Dr. Ramviyas Parasuraman
Dr. Ramviyas Parasuraman is an assistant professor in the School of Computing at the University of Georgia. He is also a faculty member of the Institute of Artificial Intelligence at UGA. He directs the Heterogeneous Robotics Research Lab (HeRoLab), which conducts cutting-edge research in heterogeneous multi-robot systems, networked autonomous vehicles, human-robot interfaces, search and rescue robotics, and machine learning applications to robotics and sensing. He is a senior IEEE member and was a recipient of the prestigious Marie Skłodowska Curie ESR fellowship at CERN, Switzerland. He conducted doctoral research at the European Organization for Nuclear Research (CERN), Switzerland, and obtained his Ph.D. from TU Madrid, Spain. Before joining the University of Georgia as an Assistant Professor in 2018, he has held postdoctoral researcher positions at Purdue University, USA and the KTH Royal Institute of Technology, Sweden. He has published over 40 research papers in top-tier journals and conferences, including IEEE Transactions on Cybernetics, Robotics and Autonomous Systems, NPG Asia Materials, IEEE Sensors, etc. He has served as the guest editor in the Technologies journal and associate editor of the International Conference on Robotics and Automation (ICRA) 2019.
Dr. Suzanne Pilaar Birch
I have a joint appointment in Geography and Anthropology and direct the Quaternary Isotope Paleoecology Lab. My research is focused on human adaptation and resilience to climate change and natural resource unpredictability in prehistory, and how our understanding of past human response to environmental change informs current thinking about these issues. I combine archaeology and biogeochemistry to investigate changes in diet, mobility, and settlement systems in the period spanning the end of the last ice age to the arrival of farming.
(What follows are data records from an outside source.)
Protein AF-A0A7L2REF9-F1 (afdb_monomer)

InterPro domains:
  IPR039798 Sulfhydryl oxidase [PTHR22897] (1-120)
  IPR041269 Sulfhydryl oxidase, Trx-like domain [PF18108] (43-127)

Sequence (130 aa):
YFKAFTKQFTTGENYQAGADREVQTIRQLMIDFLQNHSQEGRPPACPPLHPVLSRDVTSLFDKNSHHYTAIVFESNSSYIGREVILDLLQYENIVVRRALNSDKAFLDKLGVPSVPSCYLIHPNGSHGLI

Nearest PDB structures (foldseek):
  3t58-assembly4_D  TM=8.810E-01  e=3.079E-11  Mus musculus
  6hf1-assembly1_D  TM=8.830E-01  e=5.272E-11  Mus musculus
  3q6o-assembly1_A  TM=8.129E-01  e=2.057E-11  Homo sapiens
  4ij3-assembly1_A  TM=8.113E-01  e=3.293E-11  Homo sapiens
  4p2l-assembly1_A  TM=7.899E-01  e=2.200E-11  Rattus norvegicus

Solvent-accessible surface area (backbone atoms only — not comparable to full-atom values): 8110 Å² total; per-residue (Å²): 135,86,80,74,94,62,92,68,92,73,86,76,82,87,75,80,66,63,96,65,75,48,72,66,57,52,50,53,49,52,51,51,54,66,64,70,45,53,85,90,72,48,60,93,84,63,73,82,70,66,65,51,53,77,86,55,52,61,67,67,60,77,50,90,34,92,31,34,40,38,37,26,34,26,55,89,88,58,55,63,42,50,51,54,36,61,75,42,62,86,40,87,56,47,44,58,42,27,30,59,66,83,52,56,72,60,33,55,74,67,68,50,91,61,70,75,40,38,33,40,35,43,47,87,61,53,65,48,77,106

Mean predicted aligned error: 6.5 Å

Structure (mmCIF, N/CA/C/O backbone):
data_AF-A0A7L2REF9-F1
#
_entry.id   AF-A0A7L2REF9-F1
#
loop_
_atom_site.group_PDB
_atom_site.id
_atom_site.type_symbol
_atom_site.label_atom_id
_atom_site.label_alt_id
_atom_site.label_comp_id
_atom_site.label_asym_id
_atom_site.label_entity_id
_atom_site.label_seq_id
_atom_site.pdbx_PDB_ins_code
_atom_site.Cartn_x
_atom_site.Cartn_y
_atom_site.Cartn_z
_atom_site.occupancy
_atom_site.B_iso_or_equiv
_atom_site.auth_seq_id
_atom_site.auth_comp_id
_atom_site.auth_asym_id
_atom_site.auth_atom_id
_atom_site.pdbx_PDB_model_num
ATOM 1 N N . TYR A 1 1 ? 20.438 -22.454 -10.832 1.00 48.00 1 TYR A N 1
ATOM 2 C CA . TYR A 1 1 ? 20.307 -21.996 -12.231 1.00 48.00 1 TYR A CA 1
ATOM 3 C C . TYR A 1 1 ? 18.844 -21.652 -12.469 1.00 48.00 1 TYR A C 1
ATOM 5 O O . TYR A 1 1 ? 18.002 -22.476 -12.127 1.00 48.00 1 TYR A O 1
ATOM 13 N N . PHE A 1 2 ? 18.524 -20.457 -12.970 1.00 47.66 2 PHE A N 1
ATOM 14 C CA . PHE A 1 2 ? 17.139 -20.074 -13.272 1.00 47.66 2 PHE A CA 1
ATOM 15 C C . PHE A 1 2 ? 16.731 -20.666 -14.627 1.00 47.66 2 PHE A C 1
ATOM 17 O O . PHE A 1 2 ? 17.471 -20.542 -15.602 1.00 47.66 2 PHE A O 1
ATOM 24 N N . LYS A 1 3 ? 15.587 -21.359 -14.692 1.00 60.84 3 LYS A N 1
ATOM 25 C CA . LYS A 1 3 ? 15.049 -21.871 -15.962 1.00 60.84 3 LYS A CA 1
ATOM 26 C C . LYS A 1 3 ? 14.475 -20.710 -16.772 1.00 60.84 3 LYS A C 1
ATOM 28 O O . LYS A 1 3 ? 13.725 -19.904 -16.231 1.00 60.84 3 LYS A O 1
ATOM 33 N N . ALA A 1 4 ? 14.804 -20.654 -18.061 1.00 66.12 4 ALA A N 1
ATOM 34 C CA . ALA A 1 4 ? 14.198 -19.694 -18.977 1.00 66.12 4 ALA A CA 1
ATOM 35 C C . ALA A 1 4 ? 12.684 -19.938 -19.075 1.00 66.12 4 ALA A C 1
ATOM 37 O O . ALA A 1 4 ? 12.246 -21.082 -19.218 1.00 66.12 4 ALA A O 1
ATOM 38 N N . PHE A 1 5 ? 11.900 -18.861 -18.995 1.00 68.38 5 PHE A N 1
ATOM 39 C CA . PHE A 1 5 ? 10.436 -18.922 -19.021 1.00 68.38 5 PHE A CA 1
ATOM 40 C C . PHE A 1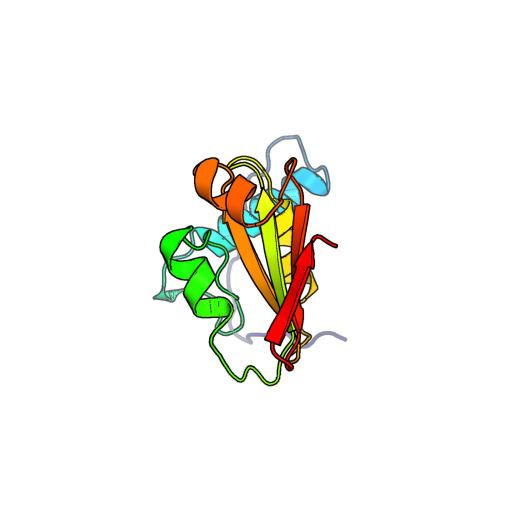 5 ? 9.885 -19.311 -20.403 1.00 68.38 5 PHE A C 1
ATOM 42 O O . PHE A 1 5 ? 8.823 -19.915 -20.505 1.00 68.38 5 PHE A O 1
ATOM 49 N N . THR A 1 6 ? 10.631 -19.025 -21.472 1.00 71.56 6 THR A N 1
ATOM 50 C CA . THR A 1 6 ? 10.292 -19.420 -22.842 1.00 71.56 6 THR A CA 1
ATOM 51 C C . THR A 1 6 ? 11.518 -19.960 -23.577 1.00 71.56 6 THR A C 1
ATOM 53 O O . THR A 1 6 ? 12.656 -19.606 -23.271 1.00 71.56 6 THR A O 1
ATOM 56 N N . LYS A 1 7 ? 11.272 -20.857 -24.539 1.00 79.38 7 LYS A N 1
ATOM 57 C CA . LYS A 1 7 ? 12.271 -21.357 -25.500 1.00 79.38 7 LYS A CA 1
ATOM 58 C C . LYS A 1 7 ? 12.263 -20.563 -26.809 1.00 79.38 7 LYS A C 1
ATOM 60 O O . LYS A 1 7 ? 13.117 -20.786 -27.660 1.00 79.38 7 LYS A O 1
ATOM 65 N N . GLN A 1 8 ? 11.270 -19.697 -26.991 1.00 82.12 8 GLN A N 1
ATOM 66 C CA . GLN A 1 8 ? 11.157 -18.826 -28.153 1.00 82.12 8 GLN A CA 1
ATOM 67 C C . GLN A 1 8 ? 12.055 -17.611 -27.943 1.00 82.12 8 GLN A C 1
ATOM 69 O O . GLN A 1 8 ? 12.149 -17.085 -26.835 1.00 82.12 8 GLN A O 1
ATOM 74 N N . PHE A 1 9 ? 12.704 -17.155 -29.010 1.00 79.25 9 PHE A N 1
ATOM 75 C CA . PHE A 1 9 ? 13.443 -15.903 -28.962 1.00 79.25 9 PHE A CA 1
ATOM 76 C C . PHE A 1 9 ? 12.449 -14.749 -28.852 1.00 79.25 9 PHE A C 1
ATOM 78 O O . PHE A 1 9 ? 11.654 -14.518 -29.760 1.00 79.25 9 PHE A O 1
ATOM 85 N N . THR A 1 10 ? 12.496 -14.036 -27.733 1.00 73.69 10 THR A N 1
ATOM 86 C CA . THR A 1 10 ? 11.735 -12.806 -27.526 1.00 73.69 10 THR A CA 1
ATOM 87 C C . THR A 1 10 ? 12.707 -11.644 -27.439 1.00 73.69 10 THR A C 1
ATOM 89 O O . THR A 1 10 ? 13.614 -11.651 -26.604 1.00 73.69 10 THR A O 1
ATOM 92 N N . THR A 1 11 ? 12.516 -10.641 -28.288 1.00 77.06 11 THR A N 1
ATOM 93 C CA . THR A 1 11 ? 13.226 -9.369 -28.167 1.00 77.06 11 THR A CA 1
ATOM 94 C C . THR A 1 11 ? 12.565 -8.572 -27.051 1.00 77.06 11 THR A C 1
ATOM 96 O O . THR A 1 11 ? 11.371 -8.294 -27.121 1.00 77.06 11 THR A O 1
ATOM 99 N N . GLY A 1 12 ? 13.319 -8.257 -25.999 1.00 75.50 12 GLY A N 1
ATOM 100 C CA . GLY A 1 12 ? 12.837 -7.381 -24.934 1.00 75.50 12 GLY A CA 1
ATOM 101 C C . GLY A 1 12 ? 12.696 -5.937 -25.413 1.00 75.50 12 GLY A C 1
ATOM 102 O O . GLY A 1 12 ? 13.257 -5.545 -26.437 1.00 75.50 12 GLY A O 1
ATOM 103 N N . GLU A 1 13 ? 11.975 -5.129 -24.647 1.00 74.50 13 GLU A N 1
ATOM 104 C CA . GLU A 1 13 ? 11.891 -3.696 -24.905 1.00 74.50 13 GLU A CA 1
ATOM 105 C C . GLU A 1 13 ? 13.119 -2.995 -24.319 1.00 74.50 13 GLU A C 1
ATOM 107 O O . GLU A 1 13 ? 13.439 -3.142 -23.137 1.00 74.50 13 GLU A O 1
ATOM 112 N N . ASN A 1 14 ? 13.827 -2.229 -25.152 1.00 73.00 14 ASN A N 1
ATOM 113 C CA . ASN A 1 14 ? 14.898 -1.367 -24.669 1.00 73.00 14 ASN A CA 1
ATOM 114 C C . ASN A 1 14 ? 14.273 -0.115 -24.053 1.00 73.00 14 ASN A C 1
ATOM 116 O O . ASN A 1 14 ? 14.033 0.880 -24.742 1.00 73.00 14 ASN A O 1
ATOM 120 N N . TYR A 1 15 ? 13.965 -0.195 -22.762 1.00 67.75 15 TYR A N 1
ATOM 121 C CA . TYR A 1 15 ? 13.379 0.926 -22.051 1.00 67.75 15 TYR A CA 1
ATOM 122 C C . TYR A 1 15 ? 14.450 1.975 -21.765 1.00 67.75 15 TYR A C 1
ATOM 124 O O . TYR A 1 15 ? 15.420 1.725 -21.046 1.00 67.75 15 TYR A O 1
ATOM 132 N N . GLN A 1 16 ? 14.265 3.169 -22.327 1.00 67.25 16 GLN A N 1
ATOM 133 C CA . GLN A 1 16 ? 15.145 4.303 -22.075 1.00 67.25 16 GLN A CA 1
ATOM 134 C C . GLN A 1 16 ? 14.825 4.899 -20.705 1.00 67.25 16 GLN A C 1
ATOM 136 O O . GLN A 1 16 ? 14.206 5.954 -20.598 1.00 67.25 16 GLN A O 1
ATOM 141 N N . ALA A 1 17 ? 15.249 4.218 -19.637 1.00 60.28 17 ALA A N 1
ATOM 142 C CA . ALA A 1 17 ? 15.552 4.936 -18.408 1.00 60.28 17 ALA A CA 1
ATOM 143 C C . ALA A 1 17 ? 16.538 6.043 -18.804 1.00 60.28 17 ALA A C 1
ATOM 145 O O . ALA A 1 17 ? 17.481 5.776 -19.558 1.00 60.28 17 ALA A O 1
ATOM 146 N N . GLY A 1 18 ? 16.276 7.286 -18.400 1.00 63.69 18 GLY A N 1
ATOM 147 C CA . GLY A 1 18 ? 17.172 8.402 -18.687 1.00 63.69 18 GLY A CA 1
ATOM 148 C C . GLY A 1 18 ? 18.585 8.164 -18.132 1.00 63.69 18 GLY A C 1
ATOM 149 O O . GLY A 1 18 ? 18.969 7.063 -17.739 1.00 63.69 18 GLY A O 1
ATOM 150 N N . ALA A 1 19 ? 19.397 9.216 -18.049 1.00 66.81 19 ALA A N 1
ATOM 151 C CA . ALA A 1 19 ? 20.716 9.095 -17.416 1.00 66.81 19 ALA A CA 1
ATOM 152 C C . ALA A 1 19 ? 20.634 8.610 -15.949 1.00 66.81 19 ALA A C 1
ATOM 154 O O . ALA A 1 19 ? 21.599 8.046 -15.436 1.00 66.81 19 ALA A O 1
ATOM 155 N N . ASP A 1 20 ? 19.478 8.800 -15.304 1.00 69.88 20 ASP A N 1
ATOM 156 C CA . ASP A 1 20 ? 19.196 8.313 -13.963 1.00 69.88 20 ASP A CA 1
ATOM 157 C C . ASP A 1 20 ? 18.868 6.810 -13.960 1.00 69.88 20 ASP A C 1
ATOM 159 O O . ASP A 1 20 ? 17.848 6.352 -14.483 1.00 69.88 20 ASP A O 1
ATOM 163 N N . ARG A 1 21 ? 19.780 6.045 -13.359 1.00 80.88 21 ARG A N 1
ATOM 164 C CA . ARG A 1 21 ? 19.684 4.597 -13.142 1.00 80.88 21 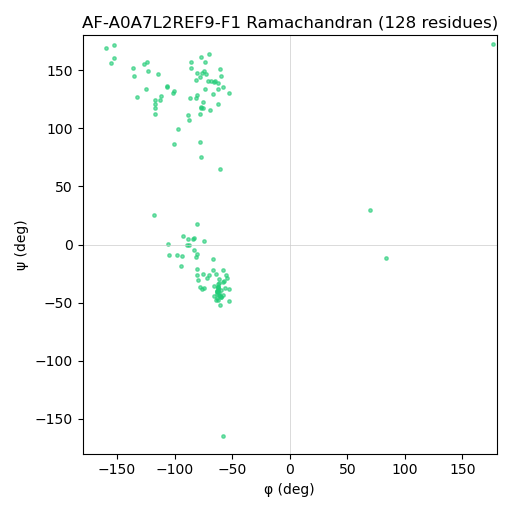ARG A CA 1
ATOM 165 C C . ARG A 1 21 ? 19.687 4.251 -11.655 1.00 80.88 21 ARG A C 1
ATOM 167 O O . ARG A 1 21 ? 20.102 3.153 -11.281 1.00 80.88 21 ARG A O 1
ATOM 174 N N . GLU A 1 22 ? 19.267 5.177 -10.800 1.00 89.69 22 GLU A N 1
ATOM 175 C CA . GLU A 1 22 ? 19.094 4.893 -9.383 1.00 89.69 22 GLU A CA 1
ATOM 176 C C . GLU A 1 22 ? 18.068 3.775 -9.171 1.00 89.69 22 GLU A C 1
ATOM 178 O O . GLU A 1 22 ? 17.073 3.642 -9.889 1.00 89.69 22 GLU A O 1
ATOM 183 N N . VAL A 1 23 ? 18.309 2.951 -8.149 1.00 91.69 23 VAL A N 1
ATOM 184 C CA . VAL A 1 23 ? 17.468 1.782 -7.845 1.00 91.69 23 VAL A CA 1
ATOM 185 C C . VAL A 1 23 ? 16.008 2.192 -7.640 1.00 91.69 23 VAL A C 1
ATOM 187 O O . VAL A 1 23 ? 15.103 1.475 -8.060 1.00 91.69 23 VAL A O 1
ATOM 190 N N . GLN A 1 24 ? 15.770 3.351 -7.021 1.00 91.88 24 GLN A N 1
ATOM 191 C CA . GLN A 1 24 ? 14.426 3.880 -6.812 1.00 91.88 24 GLN A CA 1
ATOM 192 C C . GLN A 1 24 ? 13.726 4.203 -8.137 1.00 91.88 24 GLN A C 1
ATOM 194 O O . GLN A 1 24 ? 12.594 3.767 -8.337 1.00 91.88 24 GLN A O 1
ATOM 199 N N . THR A 1 25 ? 14.402 4.898 -9.050 1.00 90.56 25 THR A N 1
ATOM 200 C CA . THR A 1 25 ? 13.865 5.262 -10.369 1.00 90.56 25 THR A CA 1
ATOM 201 C C . THR A 1 25 ? 13.502 4.021 -11.173 1.00 90.56 25 THR A C 1
ATOM 203 O O . THR A 1 25 ? 12.396 3.920 -11.703 1.00 90.56 25 THR A O 1
ATOM 206 N N . ILE A 1 26 ? 14.384 3.016 -11.187 1.00 90.44 26 ILE A N 1
ATOM 207 C CA . ILE A 1 26 ? 14.110 1.741 -11.859 1.00 90.44 26 ILE A CA 1
ATOM 208 C C . ILE A 1 26 ? 12.924 1.016 -11.215 1.00 90.44 26 ILE A C 1
ATOM 210 O O . ILE A 1 26 ? 12.057 0.514 -11.927 1.00 90.44 26 ILE A O 1
ATOM 214 N N . ARG A 1 27 ? 12.834 0.987 -9.881 1.00 94.06 27 ARG A N 1
ATOM 215 C CA . ARG A 1 27 ? 11.726 0.330 -9.175 1.00 94.06 27 ARG A CA 1
ATOM 216 C C . ARG A 1 27 ? 10.378 0.974 -9.496 1.00 94.06 27 ARG A C 1
ATOM 218 O O . ARG A 1 27 ? 9.430 0.261 -9.818 1.00 94.06 27 ARG A O 1
ATOM 225 N N . GLN A 1 28 ? 10.292 2.301 -9.437 1.00 93.69 28 GLN A N 1
ATOM 226 C CA . GLN A 1 28 ? 9.063 3.033 -9.75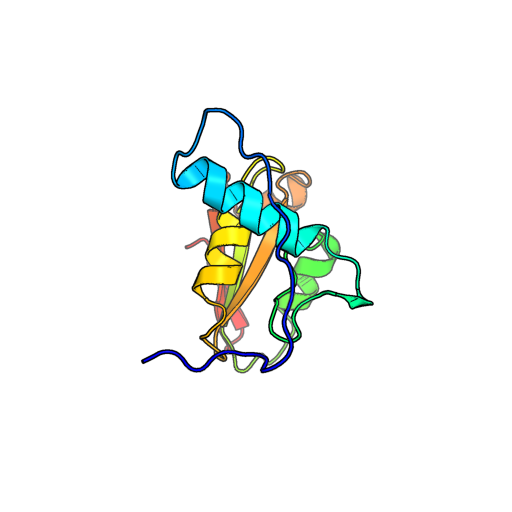1 1.00 93.69 28 GLN A CA 1
ATOM 227 C C . GLN A 1 28 ? 8.652 2.822 -11.211 1.00 93.69 28 GLN A C 1
ATOM 229 O O . GLN A 1 28 ? 7.491 2.532 -11.486 1.00 93.69 28 GLN A O 1
ATOM 234 N N . LEU A 1 29 ? 9.623 2.832 -12.127 1.00 89.94 29 LEU A N 1
ATOM 235 C CA . LEU A 1 29 ? 9.395 2.541 -13.540 1.00 89.94 29 LEU A CA 1
ATOM 236 C C . LEU A 1 29 ? 8.852 1.122 -13.762 1.00 89.94 29 LEU A C 1
ATOM 238 O O . LEU A 1 29 ? 7.907 0.938 -14.527 1.00 89.94 29 LEU A O 1
ATOM 242 N N . MET A 1 30 ? 9.402 0.116 -13.076 1.00 89.94 30 MET A N 1
ATOM 243 C CA . MET A 1 30 ? 8.886 -1.256 -13.142 1.00 89.94 30 MET A CA 1
ATOM 244 C C . MET A 1 30 ? 7.447 -1.348 -12.620 1.00 89.94 30 MET A C 1
ATOM 246 O O . MET A 1 30 ? 6.626 -2.053 -13.205 1.00 89.94 30 MET A O 1
ATOM 250 N N . ILE A 1 31 ? 7.121 -0.624 -11.547 1.00 93.62 31 ILE A N 1
ATOM 251 C CA . ILE A 1 31 ? 5.757 -0.562 -11.006 1.00 93.62 31 ILE A CA 1
ATOM 252 C C . ILE A 1 31 ? 4.795 0.067 -12.018 1.00 93.62 31 ILE A C 1
ATOM 254 O O . ILE A 1 31 ? 3.717 -0.482 -12.252 1.00 93.62 31 ILE A O 1
ATOM 258 N N . ASP A 1 32 ? 5.177 1.179 -12.644 1.00 91.75 32 ASP A N 1
ATOM 259 C CA . ASP A 1 32 ? 4.351 1.845 -13.653 1.00 91.75 32 ASP A CA 1
ATOM 260 C C . ASP A 1 32 ? 4.127 0.954 -14.876 1.00 91.75 32 ASP A C 1
ATOM 262 O O . ASP A 1 32 ? 3.008 0.866 -15.385 1.00 91.75 32 ASP A O 1
ATOM 266 N N . PHE A 1 33 ? 5.163 0.234 -15.308 1.00 87.62 33 PHE A N 1
ATOM 267 C CA . PHE A 1 33 ? 5.057 -0.743 -16.387 1.00 87.62 33 PHE A CA 1
ATOM 268 C C . PHE A 1 33 ? 4.056 -1.861 -16.056 1.00 87.62 33 PHE A C 1
ATOM 270 O O . PHE A 1 33 ? 3.211 -2.200 -16.886 1.00 87.62 33 PHE A O 1
ATOM 277 N N . LEU A 1 34 ? 4.108 -2.409 -14.836 1.00 88.94 34 LEU A N 1
ATOM 278 C CA . LEU A 1 34 ? 3.164 -3.435 -14.376 1.00 88.94 34 LEU A CA 1
ATOM 279 C C . LEU A 1 34 ? 1.730 -2.903 -14.266 1.00 88.94 34 LEU A C 1
ATOM 281 O O . LEU A 1 34 ? 0.779 -3.636 -14.536 1.00 88.94 34 LEU A O 1
ATOM 285 N N . GLN A 1 35 ? 1.559 -1.643 -13.862 1.00 89.12 35 GLN A N 1
ATOM 286 C CA . GLN A 1 35 ? 0.244 -1.039 -13.662 1.00 89.12 35 GLN A CA 1
ATOM 287 C C . GLN A 1 35 ? -0.441 -0.658 -14.981 1.00 89.12 35 GLN A C 1
ATOM 289 O O . GLN A 1 35 ? -1.653 -0.816 -15.099 1.00 89.12 35 GLN A O 1
ATOM 294 N N . ASN A 1 36 ? 0.319 -0.161 -15.959 1.00 84.56 36 ASN A N 1
ATOM 295 C CA . ASN A 1 36 ? -0.216 0.362 -17.221 1.00 84.56 36 ASN A CA 1
ATOM 296 C C . ASN A 1 36 ? -0.355 -0.703 -18.320 1.00 84.56 36 ASN A C 1
ATOM 298 O O . ASN A 1 36 ? -0.798 -0.393 -19.426 1.00 84.56 36 ASN A O 1
ATOM 302 N N . HIS A 1 37 ? 0.020 -1.950 -18.033 1.00 76.62 37 HIS A N 1
ATOM 303 C CA . HIS A 1 37 ? -0.092 -3.046 -18.984 1.00 76.62 37 HIS A CA 1
ATOM 304 C C . HIS A 1 37 ? -1.558 -3.310 -19.366 1.00 76.62 37 HIS A C 1
ATOM 306 O O . HIS A 1 37 ? -2.450 -3.301 -18.512 1.00 76.62 37 HIS A O 1
ATOM 312 N N . SER A 1 38 ? -1.820 -3.572 -20.652 1.00 66.31 38 SER A N 1
ATOM 313 C CA . SER A 1 38 ? -3.152 -3.985 -21.102 1.00 66.31 38 SER A CA 1
ATOM 314 C C . SER A 1 38 ? -3.561 -5.291 -20.410 1.00 66.31 38 SER A C 1
ATOM 316 O O . SER A 1 38 ? -2.713 -6.116 -20.060 1.00 66.31 38 SER A O 1
ATOM 318 N N . GLN A 1 39 ? -4.868 -5.498 -20.214 1.00 62.69 39 GLN A N 1
ATOM 319 C CA . GLN A 1 39 ? -5.389 -6.700 -19.542 1.00 62.69 39 GLN A CA 1
ATOM 320 C C . GLN A 1 39 ? -4.901 -8.004 -20.200 1.00 62.69 39 GLN A C 1
ATOM 322 O O . GLN A 1 39 ? -4.729 -9.005 -19.514 1.00 62.69 39 GLN A O 1
ATOM 327 N N . GLU A 1 40 ? -4.620 -7.977 -21.506 1.00 62.41 40 GLU A N 1
ATOM 328 C CA . GLU A 1 40 ? -4.132 -9.124 -22.279 1.00 62.41 40 GLU A CA 1
ATOM 329 C C . GLU A 1 40 ? -2.651 -9.466 -22.027 1.00 62.41 40 GLU A C 1
ATOM 331 O O . GLU A 1 40 ? -2.265 -10.620 -22.193 1.00 62.41 40 GLU A O 1
ATOM 336 N N . GLY A 1 41 ? -1.820 -8.507 -21.602 1.00 68.12 41 GLY A N 1
ATOM 337 C CA . GLY A 1 41 ? -0.393 -8.733 -21.315 1.00 68.12 41 GLY A CA 1
ATOM 338 C C . GLY A 1 41 ? -0.048 -8.774 -19.822 1.00 68.12 41 GLY A C 1
ATOM 339 O O . GLY A 1 41 ? 1.116 -8.916 -19.448 1.00 68.12 41 GLY A O 1
ATOM 340 N N . ARG A 1 42 ? -1.043 -8.621 -18.943 1.00 74.56 42 ARG A N 1
ATOM 341 C CA . ARG A 1 42 ? -0.828 -8.596 -17.496 1.00 74.56 42 ARG A CA 1
ATOM 342 C C . ARG A 1 42 ? -0.353 -9.972 -17.001 1.00 74.56 42 ARG A C 1
ATOM 344 O O . ARG A 1 42 ? -1.025 -10.970 -17.265 1.00 74.56 42 ARG A O 1
ATOM 351 N N . PRO A 1 43 ? 0.747 -10.059 -16.225 1.00 79.31 43 PRO A N 1
ATOM 352 C CA . PRO A 1 43 ? 1.186 -11.333 -15.667 1.00 79.31 43 PRO A CA 1
ATOM 353 C C . PRO A 1 43 ? 0.077 -11.964 -14.804 1.00 79.31 43 PRO A C 1
ATOM 355 O O . PRO A 1 43 ? -0.490 -11.254 -13.968 1.00 79.31 43 PRO A O 1
ATOM 358 N N . PRO A 1 44 ? -0.209 -13.278 -14.925 1.00 79.56 44 PRO A N 1
ATOM 359 C CA . PRO A 1 44 ? -1.296 -13.929 -14.182 1.00 79.56 44 PRO A CA 1
ATOM 360 C C . PRO A 1 44 ? -1.190 -13.779 -12.661 1.00 79.56 44 PRO A C 1
ATOM 362 O O . PRO A 1 44 ? -2.199 -13.705 -11.969 1.00 79.56 44 PRO A O 1
ATOM 365 N N . ALA A 1 45 ? 0.039 -13.704 -12.147 1.00 81.94 45 ALA A N 1
ATOM 366 C CA . ALA A 1 45 ? 0.317 -13.527 -10.728 1.00 81.94 45 ALA A CA 1
ATOM 367 C C . ALA A 1 45 ? 0.363 -12.050 -10.291 1.00 81.94 45 ALA A C 1
ATOM 369 O O . ALA A 1 45 ? 0.629 -11.783 -9.130 1.00 81.94 45 ALA A O 1
ATOM 370 N N . CYS A 1 46 ? 0.162 -11.067 -11.177 1.00 84.00 46 CYS A N 1
ATOM 371 C CA . CYS A 1 46 ? 0.297 -9.660 -10.800 1.00 84.00 46 CYS A CA 1
ATOM 372 C C . CYS A 1 46 ? -0.934 -9.182 -10.001 1.00 84.00 46 CYS A C 1
ATOM 374 O O . CYS A 1 46 ? -2.042 -9.135 -10.557 1.00 84.00 46 CYS A O 1
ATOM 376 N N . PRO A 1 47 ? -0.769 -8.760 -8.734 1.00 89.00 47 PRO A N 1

My other research interests include the initial domestication of livestock, diffusion of domesticates across Eurasia, the transition from hunting to herding, seasonality and human mobility, multispecies archaeology, and advancing methodologies in zooarchaeology and stable isotope analysis. I am an active advocate of open access publishing and online data and research sharing. I co-founded and moderate the blog TrowelBlazers, which highlights women in the fields of archaeology, paleontology, and geology. I am also an editor-in-chief of the open access journal for Quaternary science, Open Quaternary.